He had other talents as well. He was the first boy in his class to blow bubble gum bubbles, he can burp a burp that will make you stop, look, and feel general concern for his physical well-being. He is an amazing artist, loves the guitar, and is a fabulous wing man. In fact, in a laundry room in the basement of an old apartment building, he once totally picked up some guy. That guy is now his godfather.
Boy's got mad skilz, yo.
He has one other god given talent; the Great American Pastime, Baseball. To see that boy throw or hit a ball is like watching poetry get smacked with metal and flung through the air at 60 miles and hour. He's good.
His momma signed him up for Little League, and due to the world's most incompetent group of Bud drinkin' idiots a scheduling error or two, the boys team had no coach. The boys momma volunteered. The boys momma has never played a day of baseball in her life, and was given a group of children to coach who were shipped in from Hades 2 days a week to get some fresh air and exercise.
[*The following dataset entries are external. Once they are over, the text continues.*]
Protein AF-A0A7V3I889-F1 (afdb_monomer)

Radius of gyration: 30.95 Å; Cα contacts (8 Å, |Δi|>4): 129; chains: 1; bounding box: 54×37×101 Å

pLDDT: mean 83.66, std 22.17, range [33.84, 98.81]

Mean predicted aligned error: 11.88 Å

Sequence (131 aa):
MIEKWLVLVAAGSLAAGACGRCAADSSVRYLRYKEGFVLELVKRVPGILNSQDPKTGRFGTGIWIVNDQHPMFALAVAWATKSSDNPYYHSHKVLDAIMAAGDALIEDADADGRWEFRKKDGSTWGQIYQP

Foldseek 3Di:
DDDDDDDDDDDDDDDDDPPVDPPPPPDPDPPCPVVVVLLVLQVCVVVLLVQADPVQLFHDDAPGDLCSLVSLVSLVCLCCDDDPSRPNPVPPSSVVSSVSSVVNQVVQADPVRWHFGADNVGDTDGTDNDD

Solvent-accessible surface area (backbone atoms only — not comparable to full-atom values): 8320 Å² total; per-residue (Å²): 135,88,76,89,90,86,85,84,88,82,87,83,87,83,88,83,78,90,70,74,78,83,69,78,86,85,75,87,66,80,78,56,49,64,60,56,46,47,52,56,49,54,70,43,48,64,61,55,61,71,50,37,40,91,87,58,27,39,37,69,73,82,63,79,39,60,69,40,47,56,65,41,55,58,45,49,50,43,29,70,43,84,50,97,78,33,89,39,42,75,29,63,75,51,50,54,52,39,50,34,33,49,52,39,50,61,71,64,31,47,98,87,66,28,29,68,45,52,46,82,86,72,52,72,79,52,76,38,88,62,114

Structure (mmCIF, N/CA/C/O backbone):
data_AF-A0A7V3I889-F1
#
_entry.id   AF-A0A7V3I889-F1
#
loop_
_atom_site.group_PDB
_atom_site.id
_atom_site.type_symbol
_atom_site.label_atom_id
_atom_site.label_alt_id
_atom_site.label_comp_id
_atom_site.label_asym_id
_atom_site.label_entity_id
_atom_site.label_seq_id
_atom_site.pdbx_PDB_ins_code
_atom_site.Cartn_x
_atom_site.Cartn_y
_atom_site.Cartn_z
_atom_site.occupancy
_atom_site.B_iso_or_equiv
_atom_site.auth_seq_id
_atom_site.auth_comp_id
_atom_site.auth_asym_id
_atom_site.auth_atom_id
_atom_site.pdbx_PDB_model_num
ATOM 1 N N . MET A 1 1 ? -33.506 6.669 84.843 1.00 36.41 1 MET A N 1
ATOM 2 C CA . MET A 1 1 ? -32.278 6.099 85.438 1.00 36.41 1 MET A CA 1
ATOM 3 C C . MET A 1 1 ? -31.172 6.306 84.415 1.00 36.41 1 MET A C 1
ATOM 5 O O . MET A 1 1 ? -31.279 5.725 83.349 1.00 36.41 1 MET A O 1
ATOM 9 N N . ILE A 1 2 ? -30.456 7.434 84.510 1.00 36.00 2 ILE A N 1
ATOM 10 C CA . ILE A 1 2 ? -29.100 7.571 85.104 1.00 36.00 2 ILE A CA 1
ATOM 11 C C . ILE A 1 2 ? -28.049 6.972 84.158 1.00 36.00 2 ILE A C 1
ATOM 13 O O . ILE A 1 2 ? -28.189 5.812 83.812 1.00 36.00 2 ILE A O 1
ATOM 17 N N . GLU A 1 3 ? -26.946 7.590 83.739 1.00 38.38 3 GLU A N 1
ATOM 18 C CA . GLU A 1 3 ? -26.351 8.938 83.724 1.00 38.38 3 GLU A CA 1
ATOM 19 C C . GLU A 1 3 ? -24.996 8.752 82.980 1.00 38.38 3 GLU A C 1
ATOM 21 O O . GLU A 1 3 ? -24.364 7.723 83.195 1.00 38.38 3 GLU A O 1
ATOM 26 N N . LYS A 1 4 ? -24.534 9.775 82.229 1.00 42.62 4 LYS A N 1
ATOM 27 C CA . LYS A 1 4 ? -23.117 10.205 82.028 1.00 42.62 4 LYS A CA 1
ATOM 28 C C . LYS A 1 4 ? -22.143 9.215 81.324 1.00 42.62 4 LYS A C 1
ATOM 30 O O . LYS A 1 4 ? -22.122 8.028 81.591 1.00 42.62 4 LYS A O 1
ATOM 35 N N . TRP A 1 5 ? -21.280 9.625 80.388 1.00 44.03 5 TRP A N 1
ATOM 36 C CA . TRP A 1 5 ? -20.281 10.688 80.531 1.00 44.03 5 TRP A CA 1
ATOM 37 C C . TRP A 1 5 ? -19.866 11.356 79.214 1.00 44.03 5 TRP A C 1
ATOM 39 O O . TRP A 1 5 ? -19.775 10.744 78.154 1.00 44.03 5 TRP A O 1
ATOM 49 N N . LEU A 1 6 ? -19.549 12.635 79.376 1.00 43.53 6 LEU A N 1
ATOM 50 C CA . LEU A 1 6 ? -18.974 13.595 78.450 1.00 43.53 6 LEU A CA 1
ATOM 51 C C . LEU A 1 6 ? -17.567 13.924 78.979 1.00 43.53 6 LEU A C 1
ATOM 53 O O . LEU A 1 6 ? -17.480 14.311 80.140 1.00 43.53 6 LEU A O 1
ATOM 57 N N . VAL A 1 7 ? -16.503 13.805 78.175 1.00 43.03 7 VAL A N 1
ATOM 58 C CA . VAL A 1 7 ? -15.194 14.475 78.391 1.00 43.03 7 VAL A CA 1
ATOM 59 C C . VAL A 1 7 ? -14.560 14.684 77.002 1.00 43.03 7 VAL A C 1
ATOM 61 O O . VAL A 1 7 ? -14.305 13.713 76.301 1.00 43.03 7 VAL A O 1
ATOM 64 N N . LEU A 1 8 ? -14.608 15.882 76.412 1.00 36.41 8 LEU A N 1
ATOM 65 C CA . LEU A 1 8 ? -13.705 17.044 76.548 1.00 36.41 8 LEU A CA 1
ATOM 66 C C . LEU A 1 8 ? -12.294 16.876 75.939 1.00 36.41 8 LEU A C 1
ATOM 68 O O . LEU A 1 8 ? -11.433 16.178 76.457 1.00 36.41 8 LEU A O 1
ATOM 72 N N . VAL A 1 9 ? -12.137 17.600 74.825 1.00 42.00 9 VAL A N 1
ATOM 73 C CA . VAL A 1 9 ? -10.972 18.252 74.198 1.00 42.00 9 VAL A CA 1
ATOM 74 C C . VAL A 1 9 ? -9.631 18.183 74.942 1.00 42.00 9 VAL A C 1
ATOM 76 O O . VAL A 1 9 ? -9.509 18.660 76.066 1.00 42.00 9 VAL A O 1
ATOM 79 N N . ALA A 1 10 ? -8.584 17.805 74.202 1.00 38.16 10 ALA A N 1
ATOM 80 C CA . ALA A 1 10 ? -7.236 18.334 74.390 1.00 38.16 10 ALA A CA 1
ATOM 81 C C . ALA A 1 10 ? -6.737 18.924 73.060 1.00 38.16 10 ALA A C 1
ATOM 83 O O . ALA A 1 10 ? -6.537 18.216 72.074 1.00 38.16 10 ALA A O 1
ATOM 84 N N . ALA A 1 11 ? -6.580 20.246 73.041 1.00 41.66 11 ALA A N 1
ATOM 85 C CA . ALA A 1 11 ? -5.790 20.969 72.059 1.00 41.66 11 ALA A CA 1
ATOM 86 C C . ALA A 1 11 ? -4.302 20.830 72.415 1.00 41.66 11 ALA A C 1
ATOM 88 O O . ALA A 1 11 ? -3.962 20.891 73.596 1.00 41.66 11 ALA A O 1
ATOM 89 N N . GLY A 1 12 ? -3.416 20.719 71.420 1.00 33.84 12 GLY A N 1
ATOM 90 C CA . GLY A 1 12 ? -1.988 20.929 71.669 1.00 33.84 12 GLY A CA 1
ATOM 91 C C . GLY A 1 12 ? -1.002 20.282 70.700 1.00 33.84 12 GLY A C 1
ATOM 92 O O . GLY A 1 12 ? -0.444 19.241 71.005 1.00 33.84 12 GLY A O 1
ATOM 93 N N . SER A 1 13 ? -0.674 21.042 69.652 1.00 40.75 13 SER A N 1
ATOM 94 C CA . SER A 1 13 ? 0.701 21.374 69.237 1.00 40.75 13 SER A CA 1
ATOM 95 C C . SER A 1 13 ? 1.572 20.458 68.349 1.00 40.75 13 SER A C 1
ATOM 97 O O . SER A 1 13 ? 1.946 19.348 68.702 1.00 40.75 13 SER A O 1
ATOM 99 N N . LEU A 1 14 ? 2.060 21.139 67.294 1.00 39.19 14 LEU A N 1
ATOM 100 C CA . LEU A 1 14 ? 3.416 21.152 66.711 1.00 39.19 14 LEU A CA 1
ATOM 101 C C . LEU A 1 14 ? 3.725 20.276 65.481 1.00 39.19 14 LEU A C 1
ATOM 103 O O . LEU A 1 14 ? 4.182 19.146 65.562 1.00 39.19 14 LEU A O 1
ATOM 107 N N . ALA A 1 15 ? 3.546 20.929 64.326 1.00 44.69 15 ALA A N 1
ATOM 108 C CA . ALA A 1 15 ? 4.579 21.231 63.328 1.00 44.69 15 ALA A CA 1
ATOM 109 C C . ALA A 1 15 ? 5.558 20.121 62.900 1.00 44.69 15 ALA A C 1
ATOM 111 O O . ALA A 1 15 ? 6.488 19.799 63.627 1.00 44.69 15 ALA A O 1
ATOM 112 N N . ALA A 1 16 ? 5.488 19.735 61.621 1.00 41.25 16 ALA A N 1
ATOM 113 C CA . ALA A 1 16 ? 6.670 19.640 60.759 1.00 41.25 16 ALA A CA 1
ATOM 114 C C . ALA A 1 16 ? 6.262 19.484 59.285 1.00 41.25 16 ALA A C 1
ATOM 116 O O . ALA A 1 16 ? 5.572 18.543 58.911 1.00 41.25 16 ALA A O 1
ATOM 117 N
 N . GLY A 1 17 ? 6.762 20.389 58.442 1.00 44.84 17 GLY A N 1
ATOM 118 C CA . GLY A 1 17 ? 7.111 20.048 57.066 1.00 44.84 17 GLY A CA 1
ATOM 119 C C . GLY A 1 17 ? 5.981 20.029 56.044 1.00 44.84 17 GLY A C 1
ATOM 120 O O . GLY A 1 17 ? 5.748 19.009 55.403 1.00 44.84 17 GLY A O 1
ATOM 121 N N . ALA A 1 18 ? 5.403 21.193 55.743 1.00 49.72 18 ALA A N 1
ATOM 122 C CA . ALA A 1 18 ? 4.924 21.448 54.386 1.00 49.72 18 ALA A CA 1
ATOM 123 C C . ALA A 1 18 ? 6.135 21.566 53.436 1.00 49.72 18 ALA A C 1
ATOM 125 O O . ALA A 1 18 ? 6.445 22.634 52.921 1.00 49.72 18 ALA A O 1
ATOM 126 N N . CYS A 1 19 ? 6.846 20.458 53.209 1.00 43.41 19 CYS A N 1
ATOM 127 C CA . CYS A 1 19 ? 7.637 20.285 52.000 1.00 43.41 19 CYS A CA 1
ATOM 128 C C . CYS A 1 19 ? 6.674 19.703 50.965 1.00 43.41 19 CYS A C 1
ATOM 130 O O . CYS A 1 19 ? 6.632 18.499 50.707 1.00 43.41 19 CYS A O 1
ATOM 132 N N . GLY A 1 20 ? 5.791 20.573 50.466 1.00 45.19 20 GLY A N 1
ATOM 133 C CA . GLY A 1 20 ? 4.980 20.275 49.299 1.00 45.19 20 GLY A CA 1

When the season was over, the boy had learned only one thing; he was better than every kid on that team. Not just talent-wise, but, like, character-wise.
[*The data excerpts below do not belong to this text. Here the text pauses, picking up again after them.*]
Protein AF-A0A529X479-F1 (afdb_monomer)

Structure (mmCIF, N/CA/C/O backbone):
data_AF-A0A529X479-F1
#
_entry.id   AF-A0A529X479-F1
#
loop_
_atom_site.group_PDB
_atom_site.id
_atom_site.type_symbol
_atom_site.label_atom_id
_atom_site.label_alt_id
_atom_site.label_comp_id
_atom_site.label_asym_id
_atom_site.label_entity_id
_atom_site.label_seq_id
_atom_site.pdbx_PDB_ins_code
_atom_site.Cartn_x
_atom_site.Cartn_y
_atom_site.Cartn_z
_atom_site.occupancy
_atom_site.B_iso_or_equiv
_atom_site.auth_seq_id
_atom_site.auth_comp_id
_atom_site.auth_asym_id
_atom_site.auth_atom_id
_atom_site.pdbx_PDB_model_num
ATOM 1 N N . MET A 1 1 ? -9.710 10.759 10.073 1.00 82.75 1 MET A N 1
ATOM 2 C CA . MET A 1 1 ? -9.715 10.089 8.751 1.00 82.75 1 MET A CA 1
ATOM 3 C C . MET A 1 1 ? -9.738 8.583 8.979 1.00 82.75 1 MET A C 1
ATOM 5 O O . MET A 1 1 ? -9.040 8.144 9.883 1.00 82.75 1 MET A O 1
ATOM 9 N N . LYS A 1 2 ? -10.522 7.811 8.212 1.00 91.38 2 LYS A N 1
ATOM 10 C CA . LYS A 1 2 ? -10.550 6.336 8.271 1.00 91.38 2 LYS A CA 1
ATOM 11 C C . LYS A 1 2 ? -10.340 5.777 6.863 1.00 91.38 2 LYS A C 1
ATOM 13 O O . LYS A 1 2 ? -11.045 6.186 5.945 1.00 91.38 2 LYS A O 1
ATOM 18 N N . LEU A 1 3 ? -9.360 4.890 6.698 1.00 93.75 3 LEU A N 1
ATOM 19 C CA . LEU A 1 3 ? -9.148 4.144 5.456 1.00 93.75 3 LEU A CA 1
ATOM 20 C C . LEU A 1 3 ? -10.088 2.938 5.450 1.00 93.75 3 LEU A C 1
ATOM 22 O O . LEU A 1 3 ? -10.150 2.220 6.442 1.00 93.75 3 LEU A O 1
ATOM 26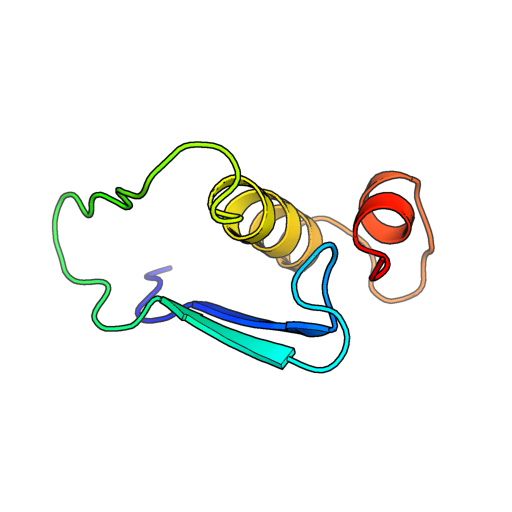 N N . THR A 1 4 ? -10.811 2.728 4.353 1.00 96.31 4 THR A N 1
ATOM 27 C CA . THR A 1 4 ? -11.725 1.582 4.174 1.00 96.31 4 THR A CA 1
ATOM 28 C C . THR A 1 4 ? -11.228 0.603 3.110 1.00 96.31 4 THR A C 1
ATOM 30 O O . THR A 1 4 ? -11.521 -0.589 3.175 1.00 96.31 4 THR A O 1
ATOM 33 N N . ALA A 1 5 ? -10.434 1.097 2.159 1.00 96.69 5 ALA A N 1
ATOM 34 C CA . ALA A 1 5 ? -9.743 0.315 1.145 1.00 96.69 5 ALA A CA 1
ATOM 35 C C . ALA A 1 5 ? -8.499 1.069 0.644 1.00 96.69 5 ALA A C 1
ATOM 37 O O . ALA A 1 5 ? -8.416 2.294 0.764 1.00 96.69 5 ALA A O 1
ATOM 38 N N . LEU A 1 6 ? -7.556 0.341 0.045 1.00 96.38 6 LEU A N 1
ATOM 39 C CA . LEU A 1 6 ? -6.401 0.874 -0.683 1.00 96.38 6 LEU A CA 1
ATOM 40 C C . LEU A 1 6 ? -6.309 0.184 -2.040 1.00 96.38 6 LEU A C 1
ATOM 42 O O . LEU A 1 6 ? -6.258 -1.040 -2.095 1.00 96.38 6 LEU A O 1
ATOM 46 N N . ARG A 1 7 ? -6.255 0.953 -3.131 1.00 97.25 7 ARG A N 1
ATOM 47 C CA . ARG A 1 7 ? -6.151 0.420 -4.498 1.00 97.25 7 ARG A CA 1
ATOM 48 C C . ARG A 1 7 ? -4.998 1.083 -5.228 1.00 97.25 7 ARG A C 1
ATOM 50 O O . ARG A 1 7 ? -4.889 2.306 -5.215 1.00 97.25 7 ARG A O 1
ATOM 57 N N . LEU A 1 8 ? -4.159 0.272 -5.859 1.00 96.31 8 LEU A N 1
ATOM 58 C CA . LEU A 1 8 ? -3.012 0.712 -6.645 1.00 96.31 8 LEU A CA 1
ATOM 59 C C . LEU A 1 8 ? -3.129 0.156 -8.056 1.00 96.31 8 LEU A C 1
ATOM 61 O O . LEU A 1 8 ? -3.632 -0.949 -8.254 1.00 96.31 8 LEU A O 1
ATOM 65 N N . HIS A 1 9 ? -2.604 0.894 -9.024 1.00 97.56 9 HIS A N 1
ATOM 66 C CA . HIS A 1 9 ? -2.441 0.408 -10.384 1.00 97.56 9 HIS A CA 1
ATOM 67 C C . HIS A 1 9 ? -1.096 0.867 -10.927 1.00 97.56 9 HIS A C 1
ATOM 69 O O . HIS A 1 9 ? -0.774 2.051 -10.824 1.00 97.56 9 HIS A O 1
ATOM 75 N N . ASN A 1 10 ? -0.346 -0.052 -11.537 1.00 97.44 10 ASN A N 1
ATOM 76 C CA . ASN A 1 10 ? 0.905 0.264 -12.223 1.00 97.44 10 ASN A CA 1
ATOM 77 C C . ASN A 1 10 ? 1.966 0.911 -11.308 1.00 97.44 10 ASN A C 1
ATOM 79 O O . ASN A 1 10 ? 2.572 1.926 -11.652 1.00 97.44 10 ASN A O 1
ATOM 83 N N . VAL A 1 11 ? 2.170 0.324 -10.124 1.00 97.25 11 VAL A N 1
ATOM 84 C CA . VAL A 1 11 ? 3.121 0.804 -9.108 1.00 97.25 11 VAL A CA 1
ATOM 85 C C . VAL A 1 11 ? 4.118 -0.296 -8.760 1.00 97.25 11 VAL A C 1
ATOM 87 O O . VAL A 1 11 ? 3.715 -1.381 -8.333 1.00 97.25 11 VAL A O 1
ATOM 90 N N . LYS A 1 12 ? 5.422 -0.005 -8.877 1.00 96.88 12 LYS A N 1
ATOM 91 C CA . LYS A 1 12 ? 6.515 -0.966 -8.630 1.00 96.88 12 LYS A CA 1
ATOM 92 C C . LYS A 1 12 ? 6.234 -2.326 -9.303 1.00 96.88 12 LYS A C 1
ATOM 94 O O . LYS A 1 12 ? 5.860 -2.371 -10.467 1.00 96.88 12 LYS A O 1
ATOM 99 N N . ARG A 1 13 ? 6.332 -3.429 -8.557 1.00 95.06 13 ARG A N 1
ATOM 100 C CA . ARG A 1 13 ? 6.099 -4.797 -9.043 1.00 95.06 13 ARG A CA 1
ATOM 101 C C . ARG A 1 13 ? 4.693 -5.091 -9.562 1.00 95.06 13 ARG A C 1
ATOM 103 O O . ARG A 1 13 ? 4.475 -6.161 -10.110 1.00 95.06 13 ARG A O 1
ATOM 110 N N . PHE A 1 14 ? 3.731 -4.199 -9.340 1.00 96.81 14 PHE A N 1
ATOM 111 C CA . PHE A 1 14 ? 2.377 -4.319 -9.880 1.00 96.81 14 PHE A CA 1
ATOM 112 C C . PHE A 1 14 ? 2.275 -3.610 -11.241 1.00 96.81 14 PHE A C 1
ATOM 114 O O . PHE A 1 14 ? 1.286 -2.933 -11.531 1.00 96.81 14 PHE A O 1
ATOM 121 N N . ALA A 1 15 ? 3.328 -3.702 -12.059 1.00 96.94 15 ALA A N 1
ATOM 122 C CA . ALA A 1 15 ? 3.391 -3.121 -13.394 1.00 96.94 15 ALA A CA 1
ATOM 123 C C . ALA A 1 15 ? 2.243 -3.649 -14.265 1.00 96.94 15 ALA A C 1
ATOM 125 O O . ALA A 1 15 ? 2.028 -4.856 -14.359 1.00 96.94 15 ALA A O 1
ATOM 126 N N . GLY A 1 16 ? 1.470 -2.740 -14.865 1.00 97.38 16 GLY A N 1
ATOM 127 C CA . GLY A 1 16 ? 0.299 -3.100 -15.676 1.00 97.38 16 GLY A CA 1
ATOM 128 C C . GLY A 1 16 ? -0.810 -3.858 -14.931 1.00 97.38 16 GLY A C 1
ATOM 129 O O . GLY A 1 16 ? -1.692 -4.420 -15.576 1.00 97.38 16 GLY A O 1
ATOM 130 N N . GLN A 1 17 ? -0.777 -3.901 -13.595 1.00 97.19 17 GLN A N 1
ATOM 131 C CA . GLN A 1 17 ? -1.730 -4.647 -12.776 1.00 97.19 17 GLN A CA 1
ATOM 132 C C . GLN A 1 17 ? -2.403 -3.743 -11.744 1.00 97.19 17 GLN A C 1
ATOM 134 O O . GLN A 1 17 ? -1.787 -2.838 -11.175 1.00 97.19 17 GLN A O 1
ATOM 139 N N . GLY A 1 18 ? -3.687 -4.008 -11.499 1.00 97.19 18 GLY A N 1
ATOM 140 C CA . GLY A 1 18 ? -4.443 -3.431 -10.393 1.00 97.19 18 GLY A CA 1
ATOM 141 C C . GLY A 1 18 ? -4.415 -4.362 -9.185 1.00 97.19 18 GLY A C 1
ATOM 142 O O . GLY A 1 18 ? -4.668 -5.556 -9.323 1.00 97.19 18 GLY A O 1
ATOM 143 N N . VAL A 1 19 ? -4.135 -3.817 -8.004 1.00 97.12 19 VAL A N 1
ATOM 144 C CA . VAL A 1 19 ? -4.163 -4.560 -6.737 1.00 97.12 19 VAL A CA 1
ATOM 145 C C . VAL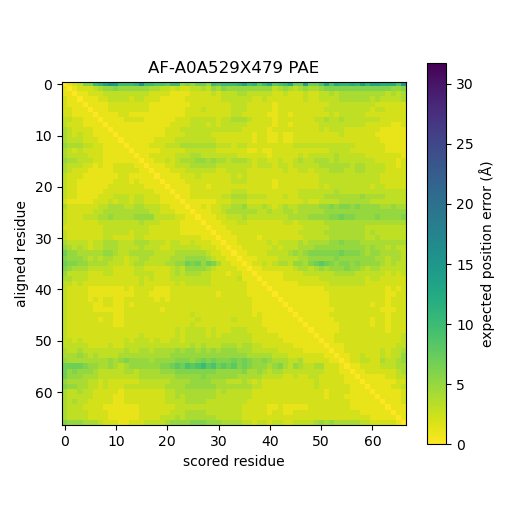 A 1 19 ? -4.882 -3.770 -5.655 1.00 97.12 19 VAL A C 1
ATOM 147 O O . VAL A 1 19 ? -4.856 -2.537 -5.647 1.00 97.12 19 VAL A O 1
ATOM 150 N N . ALA A 1 20 ? -5.523 -4.484 -4.732 1.00 97.06 20 ALA A N 1
ATOM 151 C CA . ALA A 1 20 ? -6.354 -3.879 -3.705 1.00 97.06 20 ALA A CA 1
ATOM 152 C C . ALA A 1 20 ? -6.187 -4.550 -2.337 1.00 97.06 20 ALA A C 1
ATOM 154 O O . ALA A 1 20 ? -6.048 -5.768 -2.238 1.00 97.06 20 ALA A O 1
ATOM 155 N N . ILE A 1 21 ? -6.255 -3.731 -1.290 1.00 96.56 21 ILE A N 1
ATOM 156 C CA . ILE A 1 21 ? -6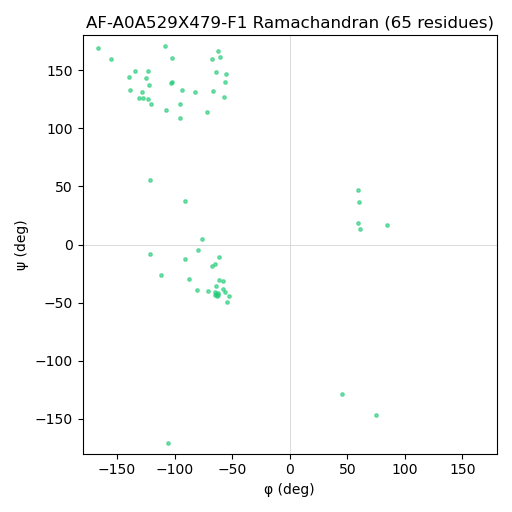.571 -4.136 0.078 1.00 96.56 21 ILE A CA 1
ATOM 157 C C . ILE A 1 21 ? -7.981 -3.622 0.344 1.00 96.56 21 ILE A C 1
ATOM 159 O O . ILE A 1 21 ? -8.219 -2.415 0.343 1.00 96.56 21 ILE A O 1
ATOM 163 N N . GLU A 1 22 ? -8.906 -4.544 0.551 1.00 97.00 22 GLU A N 1
ATOM 164 C CA . GLU A 1 22 ? -10.315 -4.260 0.812 1.00 97.00 22 GLU A CA 1
ATOM 165 C C . GLU A 1 22 ? -10.652 -4.568 2.275 1.00 97.00 22 GLU A C 1
ATOM 167 O O . GLU A 1 22 ? -9.862 -5.194 2.984 1.00 97.00 22 GLU A O 1
ATOM 172 N N . ASN A 1 23 ? -11.850 -4.178 2.711 1.00 95.88 23 ASN A N 1
ATOM 173 C CA . ASN A 1 23 ? -12.402 -4.532 4.024 1.00 95.88 23 ASN A CA 1
ATOM 174 C C . ASN A 1 23 ? -11.563 -4.041 5.220 1.00 95.88 23 ASN A C 1
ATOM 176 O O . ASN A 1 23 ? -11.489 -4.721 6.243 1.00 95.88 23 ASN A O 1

The boys momma got down on her knees and cried in front of a candle lit alter to the mother of sweet baby Jesus in all her glory when the season ended.
And then that moron had the boy try out for the select team. He got on the team.
This weekend, you will not be hearing much from the boys momma, since she's got to be up well before dawn cracks its ass to get three kids out the door for 2 solid, action packed days of 8 year old Little League Championship games. Which the boys team is not nearly good enough to win, thank god, because if this crap goes on much longer, the boys momma may start hittin' the drink.
Cross your fingers for the boy, okay? He looks mighty cute in his little uniform.